Problem: Would you retype the lines from the one that holds "ATOM 277 C CA" to the final line of the entries below, both ends included and exactly as written, but without pictures?

___ Source data ___

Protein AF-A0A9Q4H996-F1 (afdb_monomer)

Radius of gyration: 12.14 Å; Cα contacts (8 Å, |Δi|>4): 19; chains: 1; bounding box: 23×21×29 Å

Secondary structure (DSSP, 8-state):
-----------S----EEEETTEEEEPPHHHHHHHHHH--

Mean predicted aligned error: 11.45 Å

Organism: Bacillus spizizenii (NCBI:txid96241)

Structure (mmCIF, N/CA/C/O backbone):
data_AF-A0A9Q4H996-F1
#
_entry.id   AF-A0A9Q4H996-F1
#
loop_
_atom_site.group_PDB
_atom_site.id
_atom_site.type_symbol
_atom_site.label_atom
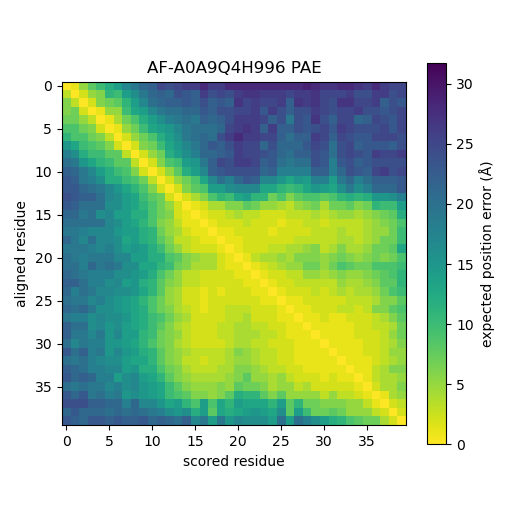_id
_atom_site.label_alt_id
_atom_site.label_comp_id
_atom_site.label_asym_id
_atom_site.label_entity_id
_atom_site.label_seq_id
_atom_site.pdbx_PDB_ins_code
_atom_site.Cartn_x
_atom_site.Cartn_y
_atom_site.Cartn_z
_atom_site.occupancy
_atom_site.B_iso_or_equiv
_atom_site.auth_seq_id
_atom_site.auth_comp_id
_atom_site.auth_asym_id
_atom_site.auth_atom_id
_atom_site.pdbx_PDB_model_num
ATOM 1 N N . MET A 1 1 ? -6.394 14.114 -21.477 1.00 41.19 1 MET A N 1
ATOM 2 C CA . MET A 1 1 ? -6.891 13.271 -20.369 1.00 41.19 1 MET A CA 1
ATOM 3 C C . MET A 1 1 ? -6.023 13.587 -19.159 1.00 41.19 1 MET A C 1
ATOM 5 O O . MET A 1 1 ? -4.945 13.025 -19.016 1.00 41.19 1 MET A O 1
ATOM 9 N N . GLU A 1 2 ? -6.408 14.608 -18.393 1.00 35.34 2 GLU A N 1
ATOM 10 C CA . GLU A 1 2 ? -5.640 15.069 -17.233 1.00 35.34 2 GLU A CA 1
ATOM 11 C C . GLU A 1 2 ? -5.692 14.020 -16.123 1.00 35.34 2 GLU A C 1
ATOM 13 O O . GLU A 1 2 ? -6.764 13.627 -15.669 1.00 35.34 2 GLU A O 1
ATOM 18 N N . LYS A 1 3 ? -4.523 13.536 -15.699 1.00 45.31 3 LYS A N 1
ATOM 19 C CA . LYS A 1 3 ? -4.392 12.775 -14.458 1.00 45.31 3 LYS A CA 1
ATOM 20 C C . LYS A 1 3 ? -4.141 13.793 -13.354 1.00 45.31 3 LYS A C 1
ATOM 22 O O . LYS A 1 3 ? -2.998 14.167 -13.116 1.00 45.31 3 LYS A O 1
ATOM 27 N N . THR A 1 4 ? -5.210 14.274 -12.727 1.00 43.88 4 THR A N 1
ATOM 28 C CA . THR A 1 4 ? -5.128 15.154 -11.559 1.00 43.88 4 THR A CA 1
ATOM 29 C C . THR A 1 4 ? -4.446 14.393 -10.423 1.00 43.88 4 THR A C 1
ATOM 31 O O . THR A 1 4 ? -5.041 13.535 -9.776 1.00 43.88 4 THR A O 1
ATOM 34 N N . TYR A 1 5 ? -3.157 14.658 -10.230 1.00 47.50 5 TYR A N 1
ATOM 35 C CA . TYR A 1 5 ? -2.370 14.114 -9.133 1.00 47.50 5 TYR A CA 1
ATOM 36 C C . TYR A 1 5 ? -2.542 15.052 -7.934 1.00 47.50 5 TYR A C 1
ATOM 38 O O . TYR A 1 5 ? -1.812 16.029 -7.785 1.00 47.50 5 TYR A O 1
ATOM 46 N N . CYS A 1 6 ? -3.567 14.809 -7.113 1.00 46.31 6 CYS A N 1
ATOM 47 C CA . CYS A 1 6 ? -3.719 15.504 -5.836 1.00 46.31 6 CYS A CA 1
ATOM 48 C C . CYS A 1 6 ? -2.610 15.040 -4.885 1.00 46.31 6 CYS A C 1
ATOM 50 O O . CYS A 1 6 ? -2.712 13.985 -4.265 1.00 46.31 6 CYS A O 1
ATOM 52 N N . HIS A 1 7 ? -1.542 15.831 -4.787 1.00 51.12 7 HIS A N 1
ATOM 53 C CA . HIS A 1 7 ? -0.551 15.724 -3.722 1.00 51.12 7 HIS A CA 1
ATOM 54 C C . HIS A 1 7 ? -1.092 16.429 -2.472 1.00 51.12 7 HIS A C 1
ATOM 56 O O . HIS A 1 7 ? -0.878 17.624 -2.272 1.00 51.12 7 HIS A O 1
ATOM 62 N N . SER A 1 8 ? -1.820 15.690 -1.636 1.00 50.69 8 SER A N 1
ATOM 63 C CA . SER A 1 8 ? -2.157 16.144 -0.287 1.00 50.69 8 SER A CA 1
ATOM 64 C C . SER A 1 8 ? -0.990 15.820 0.638 1.00 50.69 8 SER A C 1
ATOM 66 O O . SER A 1 8 ? -0.807 14.692 1.075 1.00 50.69 8 SER A O 1
ATOM 68 N N . SER A 1 9 ? -0.165 16.833 0.887 1.00 53.59 9 SER A N 1
ATOM 69 C CA . SER A 1 9 ? 0.954 16.803 1.825 1.00 53.59 9 SER A CA 1
ATOM 70 C C . SER A 1 9 ? 0.471 16.680 3.275 1.00 53.59 9 SER A C 1
ATOM 72 O O . SER A 1 9 ? 0.346 17.689 3.964 1.00 53.59 9 SER A O 1
ATOM 74 N N . GLU A 1 10 ? 0.265 15.462 3.773 1.00 52.25 10 GLU A N 1
ATOM 75 C CA . GLU A 1 10 ? 0.185 15.192 5.214 1.00 52.25 10 GLU A CA 1
ATOM 76 C C . GLU A 1 10 ? 1.293 14.214 5.625 1.00 52.25 10 GLU A C 1
ATOM 78 O O . GLU A 1 10 ? 1.324 13.040 5.263 1.00 52.25 10 GLU A O 1
ATOM 83 N N . LYS A 1 11 ? 2.268 14.744 6.373 1.00 52.94 11 LYS A N 1
ATOM 84 C CA . LYS A 1 11 ? 3.431 14.036 6.925 1.00 52.94 11 LYS A CA 1
ATOM 85 C C . LYS A 1 11 ? 3.013 13.039 8.017 1.00 52.94 11 LYS A C 1
ATOM 87 O O . LYS A 1 11 ? 3.275 13.252 9.197 1.00 52.94 11 LYS A O 1
ATOM 92 N N . G
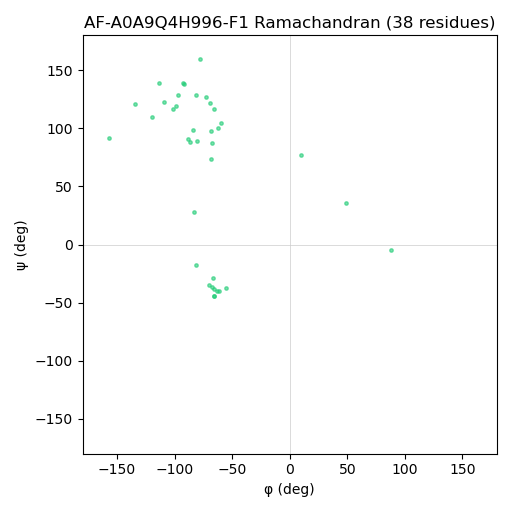LY A 1 12 ? 2.411 11.927 7.626 1.00 51.25 12 GLY A N 1
ATOM 93 C CA . GLY A 1 12 ? 2.162 10.785 8.498 1.00 51.25 12 GLY A CA 1
ATOM 94 C C . GLY A 1 12 ? 1.997 9.541 7.649 1.00 51.25 12 GLY A C 1
ATOM 95 O O . GLY A 1 12 ? 0.891 9.310 7.189 1.00 51.25 12 GLY A O 1
ATOM 96 N N . SER A 1 13 ? 3.099 8.807 7.405 1.00 61.28 13 SER A N 1
ATOM 97 C CA . SER A 1 13 ? 3.190 7.565 6.604 1.00 61.28 13 SER A CA 1
ATOM 98 C C . SER A 1 13 ? 1.913 7.254 5.828 1.00 61.28 13 SER A C 1
ATOM 100 O O . SER A 1 13 ? 1.100 6.437 6.269 1.00 61.28 13 SER A O 1
ATOM 102 N N . GLU A 1 14 ? 1.716 7.976 4.723 1.00 69.00 14 GLU A N 1
ATOM 103 C CA . GLU A 1 14 ? 0.490 7.919 3.939 1.00 69.00 14 GLU A CA 1
ATOM 104 C C . GLU A 1 14 ? 0.303 6.477 3.462 1.00 69.00 14 GLU A C 1
ATOM 106 O O . GLU A 1 14 ? 1.050 5.958 2.629 1.00 69.00 14 GLU A O 1
ATOM 111 N N . ALA A 1 15 ? -0.630 5.768 4.098 1.00 75.69 15 ALA A N 1
ATOM 112 C CA . ALA A 1 15 ? -0.882 4.376 3.787 1.00 75.69 15 ALA A CA 1
ATOM 113 C C . ALA A 1 15 ? -1.438 4.301 2.365 1.00 75.69 15 ALA A C 1
ATOM 115 O O . ALA A 1 15 ? -2.522 4.811 2.085 1.00 75.69 15 ALA A O 1
ATOM 116 N N . VAL A 1 16 ? -0.703 3.644 1.473 1.00 83.94 16 VAL A N 1
ATOM 117 C CA . VAL A 1 16 ? 
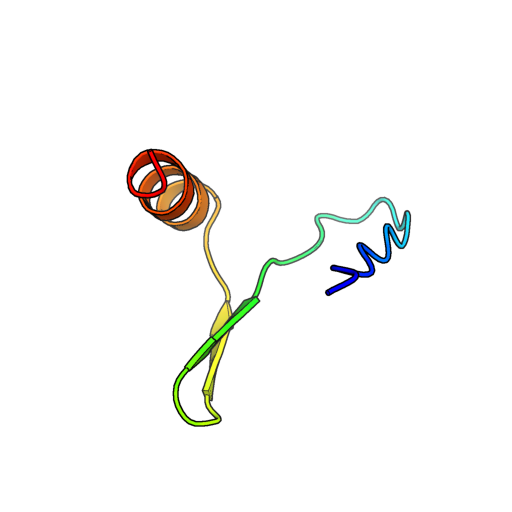-1.119 3.490 0.081 1.00 83.94 16 VAL A CA 1
ATOM 118 C C . VAL A 1 16 ? -2.107 2.335 -0.018 1.00 83.94 16
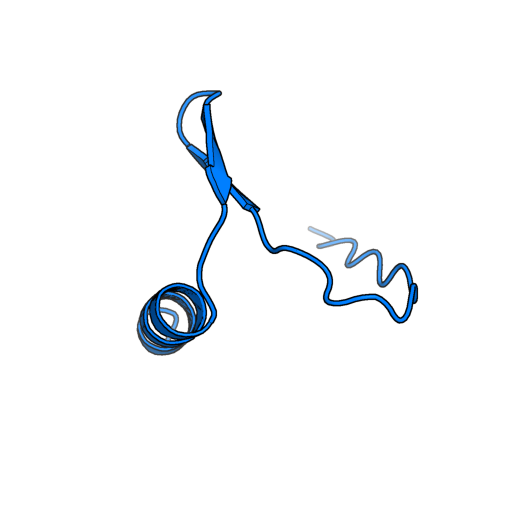 VAL A C 1
ATOM 120 O O . VAL A 1 16 ? -1.842 1.229 0.455 1.00 83.94 16 VAL A O 1
ATOM 123 N N . TYR A 1 17 ? -3.255 2.589 -0.643 1.00 88.88 17 TYR A N 1
ATOM 124 C CA . TYR A 1 17 ? -4.285 1.581 -0.874 1.00 88.88 17 TYR A CA 1
ATOM 125 C C . TYR A 1 17 ? -4.437 1.298 -2.365 1.00 88.88 17 TYR A C 1
ATOM 127 O O . TYR A 1 17 ? -4.472 2.215 -3.184 1.00 88.88 17 TYR A O 1
ATOM 135 N N . LEU A 1 18 ? -4.598 0.023 -2.710 1.00 87.06 18 LEU A N 1
ATOM 136 C CA . LEU A 1 18 ? -5.017 -0.409 -4.036 1.00 87.06 18 LEU A CA 1
ATOM 137 C C . LEU A 1 18 ? -6.522 -0.674 -4.025 1.00 87.06 18 LEU A C 1
ATOM 139 O O . LEU A 1 18 ? -7.013 -1.415 -3.173 1.00 87.06 18 LEU A O 1
ATOM 143 N N . THR A 1 19 ? -7.246 -0.090 -4.981 1.00 89.69 19 THR A N 1
ATOM 144 C CA . THR A 
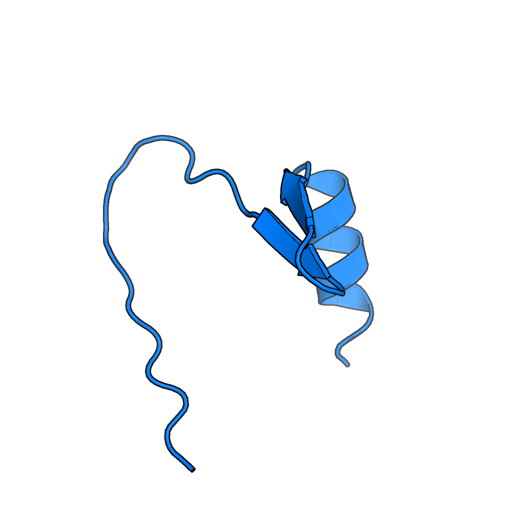1 19 ? -8.670 -0.385 -5.177 1.00 89.69 19 THR A CA 1
ATOM 145 C C . THR A 1 19 ? -8.833 -1.386 -6.313 1.00 89.69 19 THR A C 1
ATOM 147 O O . THR A 1 19 ? -8.451 -1.095 -7.446 1.00 89.69 19 THR A O 1
ATOM 150 N N . VAL A 1 20 ? -9.407 -2.557 -6.028 1.00 85.38 20 VAL A N 1
ATOM 151 C CA . VAL A 1 20 ? -9.666 -3.612 -7.022 1.00 85.38 20 VAL A CA 1
ATOM 152 C C . VAL A 1 20 ? -11.081 -4.136 -6.836 1.00 85.38 20 VAL A C 1
ATOM 154 O O . VAL A 1 20 ? -11.416 -4.624 -5.763 1.00 85.38 20 VAL A O 1
ATOM 157 N N . ARG A 1 21 ? -11.921 -4.043 -7.876 1.00 90.19 21 ARG A N 1
ATOM 158 C CA . ARG A 1 21 ? -13.314 -4.546 -7.871 1.00 90.19 21 ARG A CA 1
ATOM 159 C C . ARG A 1 21 ? -14.134 -4.115 -6.636 1.00 90.19 21 ARG A C 1
ATOM 161 O O . ARG A 1 21 ? -14.937 -4.888 -6.131 1.00 90.19 21 ARG A O 1
ATOM 168 N N . GLY A 1 22 ? -13.912 -2.896 -6.140 1.00 91.44 22 GLY A N 1
ATOM 169 C CA . GLY A 1 22 ? -14.600 -2.352 -4.960 1.00 91.44 22 GLY A CA 1
ATOM 170 C C . GLY A 1 22 ? -13.941 -2.663 -3.610 1.00 91.44 22 GLY A C 1
ATOM 171 O O . GLY A 1 22 ? -14.363 -2.117 -2.596 1.00 91.44 22 GLY A O 1
ATOM 172 N N . TYR A 1 23 ? -12.877 -3.466 -3.577 1.00 88.31 23 TYR A N 1
ATOM 173 C CA . TYR A 1 23 ? -12.098 -3.730 -2.367 1.00 88.31 23 TYR A CA 1
ATOM 174 C C . TYR A 1 23 ? -10.936 -2.748 -2.234 1.00 88.31 23 TYR A C 1
ATOM 176 O O . TYR A 1 23 ? -10.243 -2.479 -3.216 1.00 88.31 23 TYR A O 1
ATOM 184 N N . ARG A 1 24 ? -10.690 -2.257 -1.013 1.00 88.81 24 ARG A N 1
ATOM 185 C CA . ARG A 1 24 ? -9.504 -1.461 -0.658 1.00 88.81 24 ARG A CA 1
ATOM 186 C C . ARG A 1 24 ? -8.495 -2.336 0.074 1.00 88.81 24 ARG A C 1
ATOM 188 O O . ARG A 1 24 ? -8.760 -2.800 1.178 1.00 88.81 24 ARG A O 1
ATOM 195 N N . ILE A 1 25 ? -7.329 -2.522 -0.530 1.00 90.19 25 ILE A N 1
ATOM 196 C CA . ILE A 1 25 ? -6.234 -3.328 0.013 1.00 90.19 25 ILE A CA 1
ATOM 197 C C . ILE A 1 25 ? -5.120 -2.380 0.441 1.00 90.19 25 ILE A C 1
ATOM 199 O O . ILE A 1 25 ? -4.637 -1.600 -0.377 1.00 90.19 25 ILE A O 1
ATOM 203 N N . LYS A 1 26 ? -4.713 -2.430 1.712 1.00 90.62 26 LYS A N 1
ATOM 204 C CA . LYS A 1 26 ? -3.557 -1.670 2.201 1.00 90.62 26 LYS A CA 1
ATOM 205 C C . LYS A 1 26 ? -2.280 -2.315 1.672 1.00 90.62 26 LYS A C 1
ATOM 207 O O . LYS A 1 26 ? -2.088 -3.513 1.860 1.00 90.62 26 LYS A O 1
ATOM 212 N N . LEU A 1 27 ? -1.424 -1.532 1.029 1.00 87.38 27 LEU A N 1
ATOM 213 C CA . LEU A 1 27 ? -0.153 -2.011 0.504 1.00 87.38 27 LEU A CA 1
ATOM 214 C C . LEU A 1 27 ? 0.96
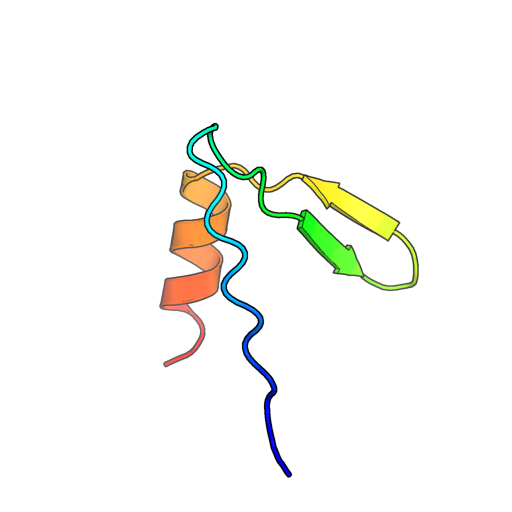7 -1.803 1.519 1.00 87.38 27 LEU A C 1
ATOM 216 O O . LEU A 1 27 ? 1.060 -0.751 2.158 1.00 87.38 27 LEU A O 1
ATOM 220 N N . SER A 1 28 ? 1.844 -2.798 1.631 1.00 89.62 28 SER A N 1
ATOM 221 C CA . SER A 1 28 ? 3.136 -2.622 2.287 1.00 89.62 28 SER A CA 1
ATOM 222 C C . SER A 1 28 ? 4.131 -1.905 1.357 1.00 89.62 
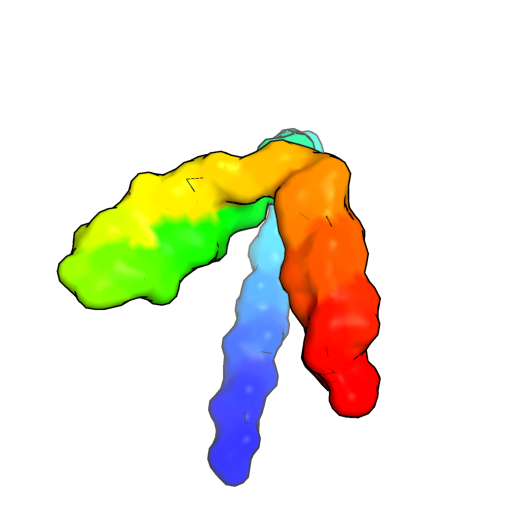28 SER A C 1
ATOM 224 O O . SER A 1 28 ? 3.971 -1.939 0.130 1.00 89.62 28 SER A O 1
ATOM 226 N N . PRO A 1 29 ? 5.197 -1.291 1.902 1.00 86.69 29 PRO A N 1
ATOM 227 C CA . PRO A 1 29 ? 6.252 -0.684 1.089 1.00 86.69 29 PRO A CA 1
ATOM 228 C C . PRO A 1 29 ? 6.883 -1.657 0.079 1.00 86.69 29 PRO A C 1
ATOM 230 O O . PRO A 1 29 ? 7.164 -1.279 -1.057 1.00 86.69 29 PRO A O 1
ATOM 233 N N . GLU A 1 30 ? 7.057 -2.927 0.457 1.00 88.44 30 GLU A N 1
ATOM 234 C CA . GLU A 1 30 ? 7.592 -3.964 -0.435 1.00 88.44 30 GLU A CA 1
ATOM 235 C C . GLU A 1 30 ? 6.652 -4.256 -1.609 1.00 88.44 30 GLU A C 1
ATOM 237 O O . GLU A 1 30 ? 7.090 -4.301 -2.759 1.00 88.44 30 GLU A O 1
ATOM 242 N N . GLN A 1 31 ? 5.346 -4.375 -1.351 1.00 87.19 31 GLN A N 1
ATOM 243 C CA . GLN A 1 31 ? 4.345 -4.567 -2.405 1.00 87.19 31 GLN A CA 1
ATOM 244 C C . GLN A 1 31 ? 4.286 -3.361 -3.346 1.00 87.19 31 GLN A C 1
ATOM 246 O O . GLN A 1 31 ? 4.203 -3.523 -4.563 1.00 87.19 31 GLN A O 1
ATOM 251 N N . MET A 1 32 ? 4.387 -2.148 -2.800 1.00 85.25 32 MET A N 1
ATOM 252 C CA . MET A 1 32 ? 4.428 -0.922 -3.593 1.00 85.25 32 MET A CA 1
ATOM 253 C C . MET A 1 32 ? 5.641 -0.893 -4.535 1.00 85.25 32 MET A C 1
ATOM 255 O O . MET A 1 32 ? 5.500 -0.510 -5.698 1.00 85.25 32 MET A O 1
ATOM 259 N N . LYS A 1 33 ? 6.808 -1.361 -4.070 1.00 86.62 33 LYS A N 1
ATOM 260 C CA . LYS A 1 33 ? 8.035 -1.471 -4.875 1.00 86.62 33 LYS A CA 1
ATOM 261 C C . LYS A 1 33 ? 7.907 -2.491 -6.011 1.00 86.62 33 LYS A C 1
ATOM 263 O O . LYS A 1 33 ? 8.401 -2.250 -7.108 1.00 86.62 33 LYS A O 1
ATOM 268 N N . LEU A 1 34 ? 7.229 -3.614 -5.772 1.00 86.44 34 LEU A N 1
ATOM 269 C CA . LEU A 1 34 ? 6.960 -4.609 -6.815 1.00 86.44 34 LEU A CA 1
ATOM 270 C C . LEU A 1 34 ? 6.022 -4.051 -7.891 1.00 86.44 34 LEU A C 1
ATOM 272 O O . LEU A 1 34 ? 6.285 -4.197 -9.081 1.00 86.44 34 LEU A O 1
ATOM 276 N N . ILE A 1 35 ? 4.958 -3.358 -7.484 1.00 81.88 35 ILE A N 1
ATOM 277 C CA . ILE A 1 35 ? 3.980 -2.782 -8.417 1.00 81.88 35 ILE A CA 1
ATOM 278 C C . ILE A 1 35 ? 4.602 -1.651 -9.249 1.00 81.88 35 ILE A C 1
ATOM 280 O O . ILE A 1 35 ? 4.286 -1.519 -10.432 1.00 81.88 35 ILE A O 1
ATOM 284 N N . SER A 1 36 ? 5.488 -0.838 -8.665 1.00 75.94 36 SER A N 1
ATOM 285 C CA . SER A 1 36 ? 6.171 0.232 -9.401 1.00 75.94 36 SER A CA 1
ATOM 286 C C . SER A 1
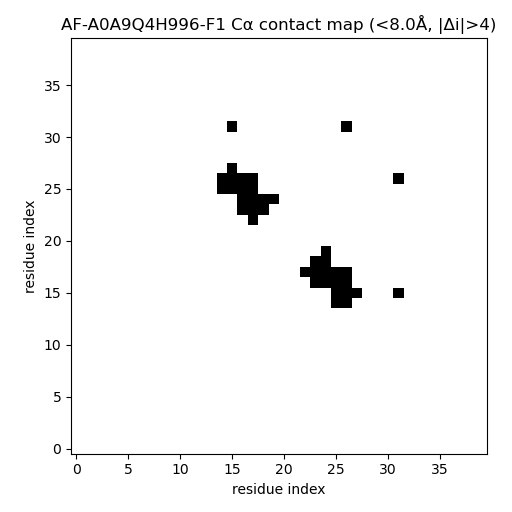 36 ? 7.183 -0.303 -10.416 1.00 75.94 36 SER A C 1
ATOM 288 O O . SER A 1 36 ? 7.295 0.264 -11.501 1.00 75.94 36 SER A O 1
ATOM 290 N N . ALA A 1 37 ? 7.860 -1.416 -10.118 1.00 76.19 37 ALA A N 1
ATOM 291 C CA . ALA A 1 37 ? 8.817 -2.046 -11.028 1.00 76.19 37 ALA A CA 1
ATOM 292 C C . ALA A 1 37 ? 8.165 -2.621 -12.299 1.00 76.19 37 ALA A C 1
ATOM 294 O O . ALA A 1 37 ? 8.803 -2.667 -13.348 1.00 76.19 37 ALA A O 1
ATOM 295 N N . VAL A 1 38 ? 6.898 -3.038 -12.217 1.00 67.25 38 VAL A N 1
ATOM 296 C CA . VAL A 1 38 ? 6.165 -3.676 -13.324 1.00 67.25 38 VAL A CA 1
ATOM 297 C C . VAL A 1 38 ? 5.604 -2.662 -14.333 1.00 67.25 38 VAL A C 1
ATOM 299 O O . VAL A 1 38 ? 5.294 -3.030 -15.459 1.00 67.25 38 VAL A O 1
ATOM 302 N N . ARG A 1 39 ? 5.490 -1.372 -13.987 1.00 62.19 39 ARG A N 1
ATOM 303 C CA . ARG A 1 39 ? 4.920 -0.330 -14.871 1.00 62.19 39 ARG A CA 1
ATOM 304 C C . ARG A 1 39 ? 5.914 0.262 -15.895 1.00 62.19 39 ARG A C 1
ATOM 306 O O . ARG A 1 39 ? 5.756 1.428 -16.254 1.00 62.19 39 ARG A O 1
ATOM 313 N N . LYS A 1 40 ? 6.932 -0.489 -16.329 1.00 52.53 40 LYS A N 1
ATOM 314 C CA . LYS A 1 40 ? 7.935 -0.024 -17.304 1.00 52.53 40 LYS A CA 1
ATOM 315 C C . LYS A 1 40 ? 7.518 -0.302 -18.745 1.00 52.53 40 LYS A C 1
ATOM 317 O O . LYS A 1 40 ? 6.919 -1.372 -18.975 1.00 52.53 40 LYS A O 1
#

Foldseek 3Di:
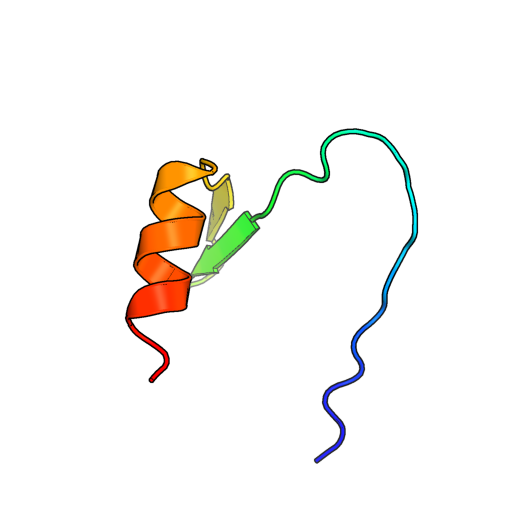DDPPDPPPDDPDPPFDWDADPNDTDTDDPVRVVVVVVPPD

Solvent-accessible surface area (backbone atoms only — not comparable to full-atom values): 2878 Å² total; per-residue (Å²): 136,86,80,83,78,81,80,77,90,60,100,59,84,74,79,50,65,49,78,55,99,89,43,78,42,81,52,52,74,68,55,50,53,55,58,61,66,67,74,115

pLDDT: mean 71.64, std 18.15, range [35.34, 91.44]

Sequence (40 aa):
MEKTYCHSSEKGSEAVYLTVRGYRIKLSPEQMKLISAVRK

___

Solution for this task:
ATOM 277 C CA . ILE A 1 35 ? 3.980 -2.782 -8.417 1.00 81.88 35 ILE A CA 1
ATOM 278 C C . ILE A 1 35 ? 4.602 -1.651 -9.249 1.00 81.88 35 ILE A C 1
ATOM 280 O O . ILE A 1 35 ? 4.286 -1.519 -10.432 1.00 81.88 35 ILE A O 1
ATOM 284 N N . SER A 1 36 ? 5.488 -0.838 -8.665 1.00 75.94 36 SER A N 1
ATOM 285 C CA . SER A 1 36 ? 6.171 0.232 -9.401 1.00 75.94 36 SER A CA 1
ATOM 286 C C . SER A 1
 36 ? 7.183 -0.303 -10.416 1.00 75.94 36 SER A C 1
ATOM 288 O O . SER A 1 36 ? 7.295 0.264 -11.501 1.00 75.94 36 SER A O 1
ATOM 290 N N . ALA A 1 37 ? 7.860 -1.416 -10.118 1.00 76.19 37 ALA A N 1
ATOM 291 C CA . ALA A 1 37 ? 8.817 -2.046 -11.028 1.00 76.19 37 ALA A CA 1
ATOM 292 C C . ALA A 1 37 ? 8.165 -2.621 -12.299 1.00 76.19 37 ALA A C 1
ATOM 294 O O . ALA A 1 37 ? 8.803 -2.667 -13.348 1.00 76.19 37 ALA A O 1
ATOM 295 N N . VAL A 1 38 ? 6.898 -3.038 -12.217 1.00 67.25 38 VAL A N 1
ATOM 296 C CA . VAL A 1 38 ? 6.165 -3.676 -13.324 1.00 67.25 38 VAL A CA 1
ATOM 297 C C . VAL A 1 38 ? 5.604 -2.662 -14.333 1.00 67.25 38 VAL A C 1
ATOM 299 O O . VAL A 1 38 ? 5.294 -3.030 -15.459 1.00 67.25 38 VAL A O 1
ATOM 302 N N . ARG A 1 39 ? 5.490 -1.372 -13.987 1.00 62.19 39 ARG A N 1
ATOM 303 C CA . ARG A 1 39 ? 4.920 -0.330 -14.871 1.00 62.19 39 ARG A CA 1
ATOM 304 C C . ARG A 1 39 ? 5.914 0.262 -15.895 1.00 62.19 39 ARG A C 1
ATOM 306 O O . ARG A 1 39 ? 5.756 1.428 -16.254 1.00 62.19 39 ARG A O 1
ATOM 313 N N . LYS A 1 40 ? 6.932 -0.489 -16.329 1.00 52.53 40 LYS A N 1
ATOM 314 C CA . LYS A 1 40 ? 7.935 -0.024 -17.304 1.00 52.53 40 LYS A CA 1
ATOM 315 C C . LYS A 1 40 ? 7.518 -0.302 -18.745 1.00 52.53 40 LYS A C 1
ATOM 317 O O . LYS A 1 40 ? 6.919 -1.372 -18.975 1.00 52.53 40 LYS A O 1
#

Foldseek 3Di:
DDPPDPPPDDPDPPFDWDADPNDTDTDDPVRVVVVVVPPD

Solvent-accessible surface area (backbone atoms only — not comparable to full-atom values): 2878 Å² total; per-residue (Å²): 136,86,80,83,78,81,80,77,90,60,100,59,84,74,79,50,65,49,78,55,99,89,43,78,42,81,52,52,74,68,55,50,53,55,58,61,66,67,74,115

pLDDT: mean 71.64, std 18.15, range [35.34, 91.44]

Sequence (40 aa):
MEKTYCHSSEKGSEAVYLTVRGYRIKLSPEQMKLISAVRK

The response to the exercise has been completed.